Ahmad Ranjbar | Density Functional Theory | Best Researcher Award

Dr. Ahmad Ranjbar | Density Functional Theory | Best Researcher Award 

University of Paderborn | Germany 

AUTHOR PROFILE

EARLY ACADEMIC PURSUITS

Dr. Ahmad Ranjbar's academic journey began with a Bachelor's degree in Physics from Ferdowsi University of Mashhad, where he graduated with distinction. He then pursued a Master's degree in Condensed Matter Physics at Sharif University of Technology, focusing on first-principles calculations of many-body states for single nitrogen-vacancy defects in diamond. His PhD in Materials Science & Engineering from Tohoku University further honed his expertise, with a thesis on hydrogen adsorption on carbon-based materials, specifically applied to magnetism and energy storage.

PROFESSIONAL ENDEAVORS

Dr. Ranjbar has held several prestigious positions throughout his career. He is currently a Guest Scientist at the University of Paderborn, Germany, where he implements hybrid machine learning models and discovers novel materials. His previous roles include being a Research Scientist at Technische Universität Dresden and a Project Engineer at Steinbeis-Forschungszentrum quantUP, where he focused on computational investigations of gas sensors and numerical modeling of sputter deposition processes. His extensive experience also includes a Senior Research Scientist role at the University of Paderborn and a Postdoctoral Researcher position at RIKEN Center for Computational Science, where he conducted in-depth first-principles DFT investigations.

CONTRIBUTIONS AND RESEARCH FOCUS

Dr. Ranjbar’s research is centered on Density Functional Theory (DFT) and its applications in materials science. His work includes developing functional materials for energy harvesting, storage, and photocatalysis. He has conducted pioneering research on MAX phases and 2D MXenes, exploring their electronic, magnetic, and quantum transport characteristics. His contributions also extend to the study of topological insulators, magnetic topological insulators, and gas sensors, where he has applied high-throughput computational screening and hybrid machine learning models.

IMPACT AND INFLUENCE

Dr. Ranjbar's work in Density Functional Theory and computational materials science has significantly influenced the field. His research on the catalytic activity of various phases of NiS2, the discovery of topological insulator materials, and the development of photocatalysts have been widely recognized. His ability to integrate machine learning with traditional computational methods has advanced the understanding and prediction of material properties, impacting both academic research and practical applications in energy and sensor technologies.

ACADEMIC CITES

Throughout his career, Dr. Ranjbar has authored numerous publications in high-impact journals. His expertise in Density Functional Theory and materials science has led to significant citations, highlighting the importance and relevance of his work. His research on 2D MXenes, photocatalytic materials, and gas sensors has been extensively cited, reflecting his contributions to advancing computational techniques and material innovations.

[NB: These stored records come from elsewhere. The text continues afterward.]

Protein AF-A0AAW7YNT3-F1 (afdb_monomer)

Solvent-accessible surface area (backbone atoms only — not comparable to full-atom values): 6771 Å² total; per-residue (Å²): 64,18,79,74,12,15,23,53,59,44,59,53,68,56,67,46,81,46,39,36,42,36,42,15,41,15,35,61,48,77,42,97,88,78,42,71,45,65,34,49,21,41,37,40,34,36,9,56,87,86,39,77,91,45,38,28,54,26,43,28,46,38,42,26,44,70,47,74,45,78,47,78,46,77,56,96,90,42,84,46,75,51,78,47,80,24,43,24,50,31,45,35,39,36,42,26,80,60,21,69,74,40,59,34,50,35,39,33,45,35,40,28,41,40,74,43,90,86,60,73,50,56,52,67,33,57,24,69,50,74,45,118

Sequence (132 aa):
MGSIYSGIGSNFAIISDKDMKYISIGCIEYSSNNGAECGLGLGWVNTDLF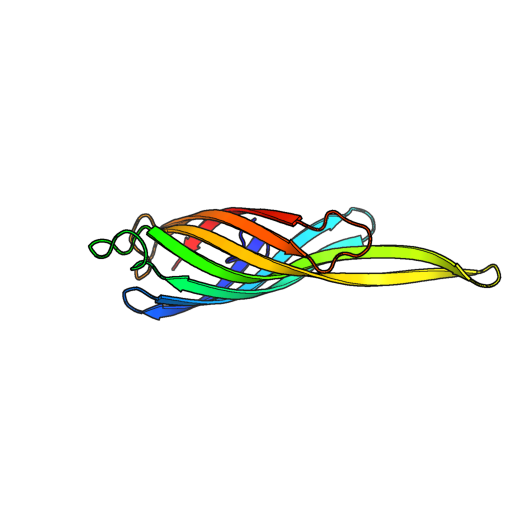SPDNNKHGLGLYISMVGHESNTIKVNGNFETEENDIYGLGVSYTYFFNGIGNSGMNIGISSHLTNADYKDNYGGFLQIGYQF

Foldseek 3Di:
DALQALDAHDWDWDDDQFKIWIKHKDFQDADPVPGTHIKIKTKMWGQCPPCVPAQFKIKMKMKMFNDKDWDWDQDPNDTDIDIGTKMWTKMKIKGFPVGPVDWGKMWIKMKTAIPDPPDDRIDMDTDIDTDD

Mean predicted aligned error: 6.73 Å

pLDDT: mean 86.56, std 11.25, range [52.97, 97.44]

Nearest PDB structures (foldseek):
  6z9n-assembly4_D  TM=3.071E-01  e=3.909E+00  Pseudomonas aeruginosa PAO1

Radius of gyration: 16.92 Å; Cα contacts (8 Å, |Δi|>4): 369; chains: 1; bounding box: 44×26×51 Å

Structure (mmCIF, N/CA/C/O backbone):
data_AF-A0AAW7YNT3-F1
#
_entry.id   AF-A0AAW7YNT3-F1
#
loop_
_atom_site.group_PDB
_atom_site.id
_atom_site.type_symbol
_atom_site.label_atom_id
_atom_site.label_alt_id
_atom_site.label_comp_id
_atom_site.label_asym_id
_atom_site.label_entity_id
_atom_site.label_seq_id
_atom_site.pdbx_PDB_ins_code
_atom_site.Cartn_x
_atom_site.Cartn_y
_atom_site.Cartn_z
_atom_site.occupancy
_atom_site.B_iso_or_equiv
_atom_site.auth_seq_id
_atom_site.auth_comp_id
_atom_site.auth_asym_id
_atom_site.auth_atom_id
_atom_site.pdbx_PDB_model_num
ATOM 1 N N . MET A 1 1 ? -3.545 -6.563 -6.101 1.00 75.44 1 MET A N 1
ATOM 2 C CA . MET A 1 1 ? -2.237 -5.879 -6.048 1.00 75.44 1 MET A CA 1
ATOM 3 C C . MET A 1 1 ? -2.426 -4.606 -5.255 1.00 75.44 1 MET A C 1
ATOM 5 O O . MET A 1 1 ? -3.217 -3.796 -5.696 1.00 75.44 1 MET A O 1
ATOM 9 N N . GLY A 1 2 ? -1.815 -4.432 -4.088 1.00 79.19 2 GLY A N 1
ATOM 10 C CA . GLY A 1 2 ? -2.077 -3.269 -3.231 1.00 79.19 2 GLY A CA 1
ATOM 11 C C . GLY A 1 2 ? -0.840 -2.430 -2.952 1.00 79.19 2 GLY A C 1
ATOM 12 O O . GLY A 1 2 ? 0.272 -2.957 -2.913 1.00 79.19 2 GLY A O 1
ATOM 13 N N . SER A 1 3 ? -1.048 -1.138 -2.690 1.00 82.19 3 SER A N 1
ATOM 14 C CA . SER A 1 3 ? 0.015 -0.226 -2.248 1.00 82.19 3 SER A CA 1
ATOM 15 C C . SER A 1 3 ? 0.577 -0.611 -0.878 1.00 82.19 3 SER A C 1
ATOM 17 O O . SER A 1 3 ? 1.75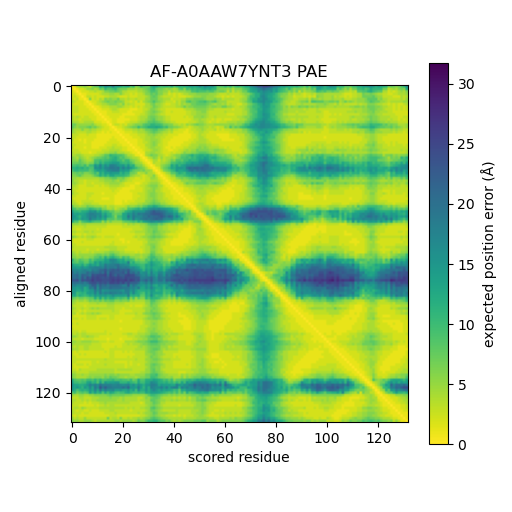7 -0.395 -0.621 1.00 82.19 3 SER A O 1
ATOM 19 N N . ILE A 1 4 ? -0.231 -1.236 -0.011 1.00 89.44 4 ILE A N 1
ATOM 20 C CA . ILE A 1 4 ? 0.237 -1.759 1.284 1.00 89.44 4 ILE A CA 1
ATOM 21 C C . ILE A 1 4 ? 0.968 -3.107 1.121 1.00 89.44 4 ILE A C 1
ATOM 23 O O . ILE A 1 4 ? 1.405 -3.699 2.096 1.00 89.44 4 ILE A O 1
ATOM 27 N N . TYR A 1 5 ? 1.113 -3.630 -0.098 1.00 90.44 5 TYR A N 1
ATOM 28 C CA . TYR A 1 5 ? 1.707 -4.946 -0.359 1.00 90.44 5 TYR A CA 1
ATOM 29 C C . TYR A 1 5 ? 2.788 -4.918 -1.448 1.00 90.44 5 TYR A C 1
ATOM 31 O O . TYR A 1 5 ? 3.236 -5.984 -1.854 1.00 90.44 5 TYR A O 1
ATOM 39 N N . SER A 1 6 ? 3.185 -3.735 -1.941 1.00 87.62 6 SER A N 1
ATOM 40 C CA . SER A 1 6 ? 4.051 -3.578 -3.125 1.00 87.62 6 SER A CA 1
ATOM 41 C C . SER A 1 6 ? 3.614 -4.476 -4.296 1.00 87.62 6 SER A C 1
ATOM 43 O O . SER A 1 6 ? 4.411 -5.224 -4.853 1.00 87.62 6 SER A O 1
ATOM 45 N N . GLY A 1 7 ? 2.317 -4.468 -4.627 1.00 87.88 7 GLY A N 1
ATOM 46 C CA . GLY A 1 7 ? 1.737 -5.386 -5.611 1.00 87.88 7 GLY A CA 1
ATOM 47 C C . GLY A 1 7 ? 1.079 -6.602 -4.953 1.00 87.88 7 GLY A C 1
ATOM 48 O O . GLY A 1 7 ? 0.160 -6.443 -4.142 1.00 87.88 7 GLY A O 1
ATOM 49 N N . ILE A 1 8 ? 1.448 -7.819 -5.355 1.00 89.88 8 ILE A N 1
ATOM 50 C CA . ILE A 1 8 ? 1.052 -9.063 -4.672 1.00 89.88 8 IL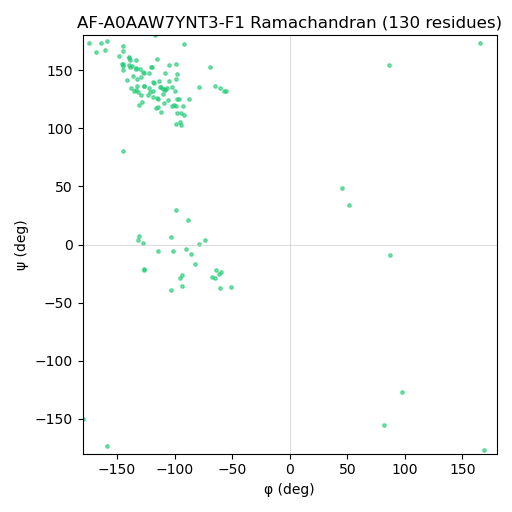E A CA 1
ATOM 51 C C . ILE A 1 8 ? 2.163 -9.423 -3.693 1.00 89.88 8 ILE A C 1
ATOM 53 O O . ILE A 1 8 ? 3.272 -9.748 -4.111 1.00 89.88 8 ILE A O 1
ATOM 57 N N . GLY A 1 9 ? 1.872 -9.370 -2.397 1.00 92.62 9 GLY A N 1
ATOM 58 C CA . GLY A 1 9 ? 2.919 -9.526 -1.403 1.00 92.62 9 GLY A CA 1
ATOM 59 C C . GLY A 1 9 ? 2.430 -9.453 0.030 1.00 92.62 9 GLY A C 1
ATOM 60 O O . GLY A 1 9 ? 1.309 -9.841 0.359 1.00 92.62 9 GLY A O 1
ATOM 61 N N . SER A 1 10 ? 3.312 -8.988 0.899 1.00 93.31 10 SER A N 1
ATOM 62 C CA . SER A 1 10 ? 3.104 -8.910 2.341 1.00 93.31 10 SER A CA 1
ATOM 63 C C . SER A 1 10 ? 3.679 -7.609 2.883 1.00 93.31 10 SER A C 1
ATOM 65 O O . SER A 1 10 ? 4.510 -6.961 2.246 1.00 93.31 10 SER A O 1
ATOM 67 N N . ASN A 1 11 ? 3.239 -7.222 4.076 1.00 95.06 11 ASN A N 1
ATOM 68 C CA . ASN A 1 11 ? 3.837 -6.116 4.804 1.00 95.06 11 ASN A CA 1
ATOM 69 C C . ASN A 1 11 ? 4.091 -6.475 6.259 1.00 95.06 11 ASN A C 1
ATOM 71 O O . ASN A 1 11 ? 3.476 -7.385 6.814 1.00 95.06 11 ASN A O 1
ATOM 75 N N . PHE A 1 12 ? 5.006 -5.721 6.849 1.00 95.56 12 PHE A N 1
ATOM 76 C CA . PHE A 1 12 ? 5.233 -5.667 8.278 1.00 95.56 12 PHE A CA 1
ATOM 77 C C . PHE A 1 12 ? 4.873 -4.266 8.736 1.00 95.56 12 PHE A C 1
ATOM 79 O O . PHE A 1 12 ? 5.393 -3.285 8.197 1.00 95.56 12 PHE A O 1
ATOM 86 N N . ALA A 1 13 ? 3.980 -4.177 9.716 1.00 95.19 13 ALA A N 1
ATOM 87 C CA . ALA A 1 13 ? 3.443 -2.911 10.167 1.00 95.19 13 ALA A CA 1
ATOM 88 C C . ALA A 1 13 ? 3.549 -2.750 11.682 1.00 95.19 13 ALA A C 1
ATOM 90 O O . ALA A 1 13 ? 3.364 -3.696 12.446 1.00 95.19 13 ALA A O 1
ATOM 91 N N . ILE A 1 14 ? 3.813 -1.518 12.102 1.00 95.44 14 ILE A N 1
ATOM 92 C CA . ILE A 1 14 ? 3.624 -1.062 13.475 1.00 95.44 14 ILE A CA 1
ATOM 93 C C . ILE A 1 14 ? 2.288 -0.331 13.498 1.00 95.44 14 ILE A C 1
ATOM 95 O O . ILE A 1 14 ? 2.107 0.650 12.770 1.00 95.44 14 ILE A O 1
ATOM 99 N N . ILE A 1 15 ? 1.363 -0.835 14.310 1.00 93.62 15 ILE A N 1
ATOM 100 C CA . ILE A 1 15 ? -0.024 -0.377 14.358 1.00 93.62 15 ILE A CA 1
ATOM 101 C C . ILE A 1 15 ? -0.331 0.174 15.752 1.00 93.62 15 ILE A C 1
ATOM 103 O O . ILE A 1 15 ? -0.045 -0.470 16.760 1.00 93.62 15 ILE A O 1
ATOM 107 N N . SER A 1 16 ? -0.936 1.354 15.774 1.00 89.31 16 SER A N 1
ATOM 108 C CA . SER A 1 16 ? -1.572 1.995 16.926 1.00 89.31 16 SER A CA 1
ATOM 109 C C . SER A 1 16 ? -3.071 2.165 16.639 1.00 89.31 16 SER A C 1
ATOM 111 O O . SER A 1 16 ? -3.539 1.837 15.550 1.00 89.31 16 SER A O 1
ATOM 113 N N . ASP A 1 17 ? -3.834 2.733 17.575 1.00 87.75 17 ASP A N 1
ATOM 114 C CA . ASP A 1 17 ? -5.303 2.844 17.479 1.00 87.75 17 ASP A CA 1
ATOM 115 C C . ASP A 1 17 ? -5.829 3.444 16.162 1.00 87.75 17 ASP A C 1
ATOM 117 O O . ASP A 1 17 ? -6.882 3.027 15.668 1.00 87.75 17 ASP A O 1
ATOM 121 N N . LYS A 1 18 ? -5.101 4.423 15.607 1.00 91.19 18 LYS A N 1
ATOM 122 C CA . LYS A 1 18 ? -5.473 5.167 14.393 1.00 91.19 18 LYS A CA 1
ATOM 123 C C . LYS A 1 18 ? -4.358 5.280 13.354 1.00 91.19 18 LYS A C 1
ATOM 125 O O . LYS A 1 18 ? -4.557 5.947 12.344 1.00 91.19 18 LYS A O 1
ATOM 130 N N . ASP A 1 19 ? -3.209 4.650 13.585 1.00 94.25 19 ASP A N 1
ATOM 131 C CA . ASP A 1 19 ? -2.016 4.790 12.747 1.00 94.25 19 ASP A CA 1
ATOM 132 C C . ASP A 1 19 ? -1.420 3.429 12.408 1.00 94.25 19 ASP A C 1
ATOM 134 O O . ASP A 1 19 ? -1.234 2.589 13.281 1.00 94.25 19 ASP A O 1
ATOM 138 N N . MET A 1 20 ? -1.033 3.243 11.153 1.00 95.44 20 MET A N 1
ATOM 139 C CA . MET A 1 20 ? -0.273 2.088 10.690 1.00 95.44 20 MET A CA 1
ATOM 140 C C . MET A 1 20 ? 0.911 2.580 9.874 1.00 95.44 20 MET A C 1
ATOM 142 O O . MET A 1 20 ? 0.725 3.233 8.853 1.00 95.44 20 MET A O 1
ATOM 146 N N . LYS A 1 21 ? 2.130 2.250 10.293 1.00 97.44 21 LYS A N 1
ATOM 147 C CA . LYS A 1 21 ? 3.356 2.483 9.514 1.00 97.44 21 LYS A CA 1
ATOM 148 C C . LYS A 1 21 ? 3.883 1.140 9.056 1.00 97.44 21 LYS A C 1
ATOM 150 O O . LYS A 1 21 ? 4.017 0.249 9.891 1.00 97.44 21 LYS A O 1
ATOM 155 N N . TYR A 1 22 ? 4.179 0.987 7.775 1.00 96.62 22 TYR A N 1
ATOM 156 C CA . TYR A 1 22 ? 4.515 -0.316 7.219 1.00 96.62 22 TYR A CA 1
ATOM 157 C C . TYR A 1 22 ? 5.697 -0.271 6.255 1.00 96.62 22 TYR A C 1
ATOM 159 O O . TYR A 1 22 ? 5.957 0.740 5.600 1.00 96.62 22 TYR A O 1
ATOM 167 N N . ILE A 1 23 ? 6.373 -1.414 6.160 1.00 96.94 23 ILE A N 1
ATOM 168 C CA . ILE A 1 23 ? 7.248 -1.781 5.050 1.00 96.94 23 ILE A CA 1
ATOM 169 C C . ILE A 1 23 ? 6.610 -2.953 4.309 1.00 96.94 23 ILE A C 1
ATOM 171 O O . ILE A 1 23 ? 6.108 -3.886 4.937 1.00 96.94 23 ILE A O 1
ATOM 175 N N . SER A 1 24 ? 6.597 -2.904 2.985 1.00 95.62 24 SER A N 1
ATOM 176 C CA . SER A 1 24 ? 5.995 -3.924 2.132 1.00 95.62 24 SER A CA 1
ATOM 177 C C . SER A 1 24 ? 7.009 -4.515 1.167 1.00 95.62 24 SER A C 1
ATOM 179 O O . SER A 1 24 ? 7.924 -3.833 0.706 1.00 95.62 24 SER A O 1
ATOM 181 N N . ILE A 1 25 ? 6.820 -5.792 0.857 1.00 94.06 25 ILE A N 1
ATOM 182 C CA . ILE A 1 25 ? 7.551 -6.529 -0.169 1.00 94.06 25 ILE A CA 1
ATOM 183 C C . ILE A 1 25 ? 6.543 -7.305 -1.007 1.00 94.06 25 ILE A C 1
ATOM 185 O O . ILE A 1 25 ? 5.656 -7.967 -0.464 1.00 94.06 25 ILE A O 1
ATOM 189 N N . GLY A 1 26 ? 6.671 -7.226 -2.323 1.00 92.19 26 GLY A N 1
ATOM 190 C CA . GLY A 1 26 ? 5.740 -7.873 -3.236 1.00 92.19 26 GLY A CA 1
ATOM 191 C C . GLY A 1 26 ? 6.174 -7.750 -4.680 1.00 92.19 26 GLY A C 1
ATOM 192 O O . GLY A 1 26 ? 7.160 -7.079 -4.976 1.00 92.19 26 GLY A O 1
ATOM 193 N N . CYS A 1 27 ? 5.443 -8.426 -5.561 1.00 89.94 27 CYS A N 1
ATOM 194 C CA . CYS A 1 27 ? 5.694 -8.401 -6.995 1.00 89.94 27 CYS A CA 1
ATOM 195 C C . CYS A 1 27 ? 4.608 -7.616 -7.730 1.00 89.94 27 CYS A C 1
ATOM 197 O O . CYS A 1 27 ? 3.410 -7.773 -7.463 1.00 89.94 27 CYS A O 1
ATOM 199 N N . ILE A 1 28 ? 5.052 -6.740 -8.625 1.00 85.81 28 ILE A N 1
ATOM 200 C CA . ILE A 1 28 ? 4.249 -5.713 -9.286 1.00 85.81 28 ILE A CA 1
ATOM 201 C C . IL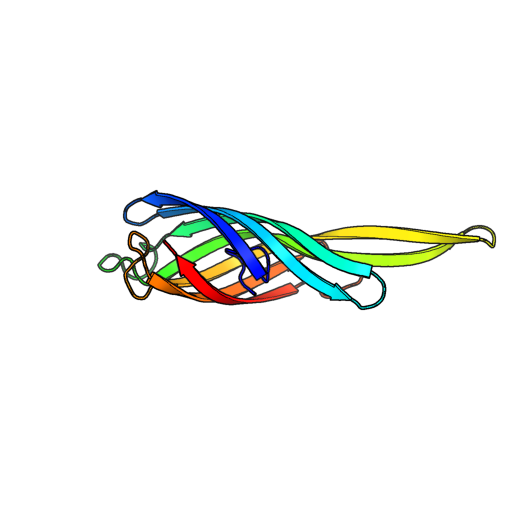E A 1 28 ? 3.915 -6.143 -10.711 1.00 85.81 28 ILE A C 1
ATOM 203 O O . ILE A 1 28 ? 2.790 -5.973 -11.158 1.00 85.81 28 ILE A O 1
ATOM 207 N N . GLU A 1 29 ? 4.854 -6.763 -11.408 1.00 79.62 29 GLU A N 1
ATOM 208 C CA . GLU A 1 29 ? 4.651 -7.222 -12.775 1.00 79.62 29 GLU A CA 1
ATOM 209 C C . GLU A 1 29 ? 5.167 -8.652 -12.926 1.00 79.62 29 GLU A C 1
ATOM 211 O O . GLU A 1 29 ? 6.054 -9.104 -12.199 1.00 79.62 29 GLU A O 1
ATOM 216 N N . TYR A 1 30 ? 4.571 -9.386 -13.862 1.00 76.75 30 TYR A N 1
ATOM 217 C CA . TYR A 1 30 ? 5.127 -10.633 -14.355 1.00 76.75 30 TYR A CA 1
ATOM 218 C C . TYR A 1 30 ? 5.184 -10.587 -15.878 1.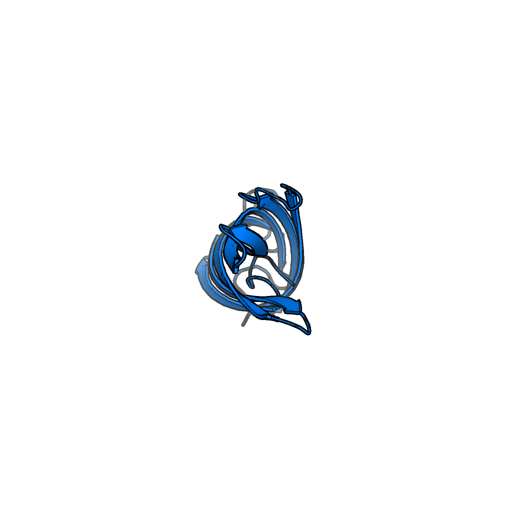00 76.75 30 TYR A C 1
ATOM 220 O O . TYR A 1 30 ? 4.154 -10.445 -16.541 1.00 76.75 30 TYR A O 1
ATOM 228 N N . SER A 1 31 ? 6.384 -10.768 -16.418 1.00 68.88 31 SER A N 1
ATOM 229 C CA . SER A 1 31 ? 6.660 -10.850 -17.847 1.00 68.88 31 SER A CA 1
ATOM 230 C C . SER A 1 31 ? 7.236 -12.222 -18.183 1.00 68.88 31 SER A C 1
ATOM 232 O O . SER A 1 31 ? 8.092 -12.748 -17.472 1.00 68.88 31 SER A O 1
ATOM 234 N N . SER A 1 32 ? 6.813 -12.810 -19.304 1.00 68.56 32 SER A N 1
ATOM 235 C CA . SER A 1 32 ? 7.384 -14.075 -19.791 1.00 68.56 32 SER A CA 1
ATOM 236 C C . SER A 1 32 ? 8.865 -13.962 -20.165 1.00 68.56 32 SER A C 1
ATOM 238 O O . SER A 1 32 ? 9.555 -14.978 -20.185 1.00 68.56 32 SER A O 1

LEGACY AND FUTURE CONTRIBUTIONS

Dr. Ahmad Ranjbar's legacy is built upon his groundbreaking research in computational materials science and Density Functional Theory. His innovative approaches to integrating machine learning with first-principles modeling techniques have set new standards in the field. As he continues his work, Dr. Ranjbar is expected to make further advancements in the development of new materials for energy applications and sensor technologies. His commitment to education and collaboration ensures that his contributions will continue to influence future generations of scientists.

DENSITY FUNCTIONAL THEORY

Central to Dr. Ranjbar’s work is Density Functional Theory, a powerful computational method used to investigate the electronic structure of materials. His proficiency in DFT has enabled significant discoveries in various domains, including topological materials, MXenes, and gas sensors. Dr. Ranjbar’s expertise in DFT not only contributes to the theoretical understanding of material properties but also drives practical innovations in material design and application, underscoring the critical role of this theory in modern materials science.

NOTABLE PUBLICATION

Shilie Pan | Nonlinear Optical Crystal Materials | Best Researcher Award

Prof. Shilie Pan | Nonlinear Optical Crystal Materials | Best Researcher Award 

Xinjiang Technical Institute of Physics and Chemistry | China

AUTHOR PROFILE

EARLY ACADEMIC PURSUITS

Prof. Shilie Pan was born on October 10, 1973, in China. He completed his Bachelor’s and Master’s degrees at Zhengzhou University between 1992 and 1999. He then pursued a Doctor of Philosophy degree at the University of Science and Technology of China, graduating in 2002. His early academic pursuits laid a strong foundation in crystal materials and Nonlinear optical crystal materials areas in which he would later achieve significant recognition and contribute extensively to the field.

PROFESSIONAL ENDEAVORS

Prof. Pan began his professional career as a post-doctoral fellow at the Technical Institute of Physics & Chemistry, Chinese Academy of Sciences, working in the laboratory of Prof. Chuangtian Chen from 2002 to 2004. He then moved to the USA to work as a post-doctoral fellow at Northwestern University under Prof. Kenneth R. Poeppelmeier from 2004 to 2007. Since 2007, he has served as a Professor at the Xinjiang Technical Institute of Physics and Chemistry, Chinese Academy of Sciences, and in 2021, he became the Director of the institute. His professional endeavors have focused on the synthesis, growth, and application of Nonlinear optical crystal materials.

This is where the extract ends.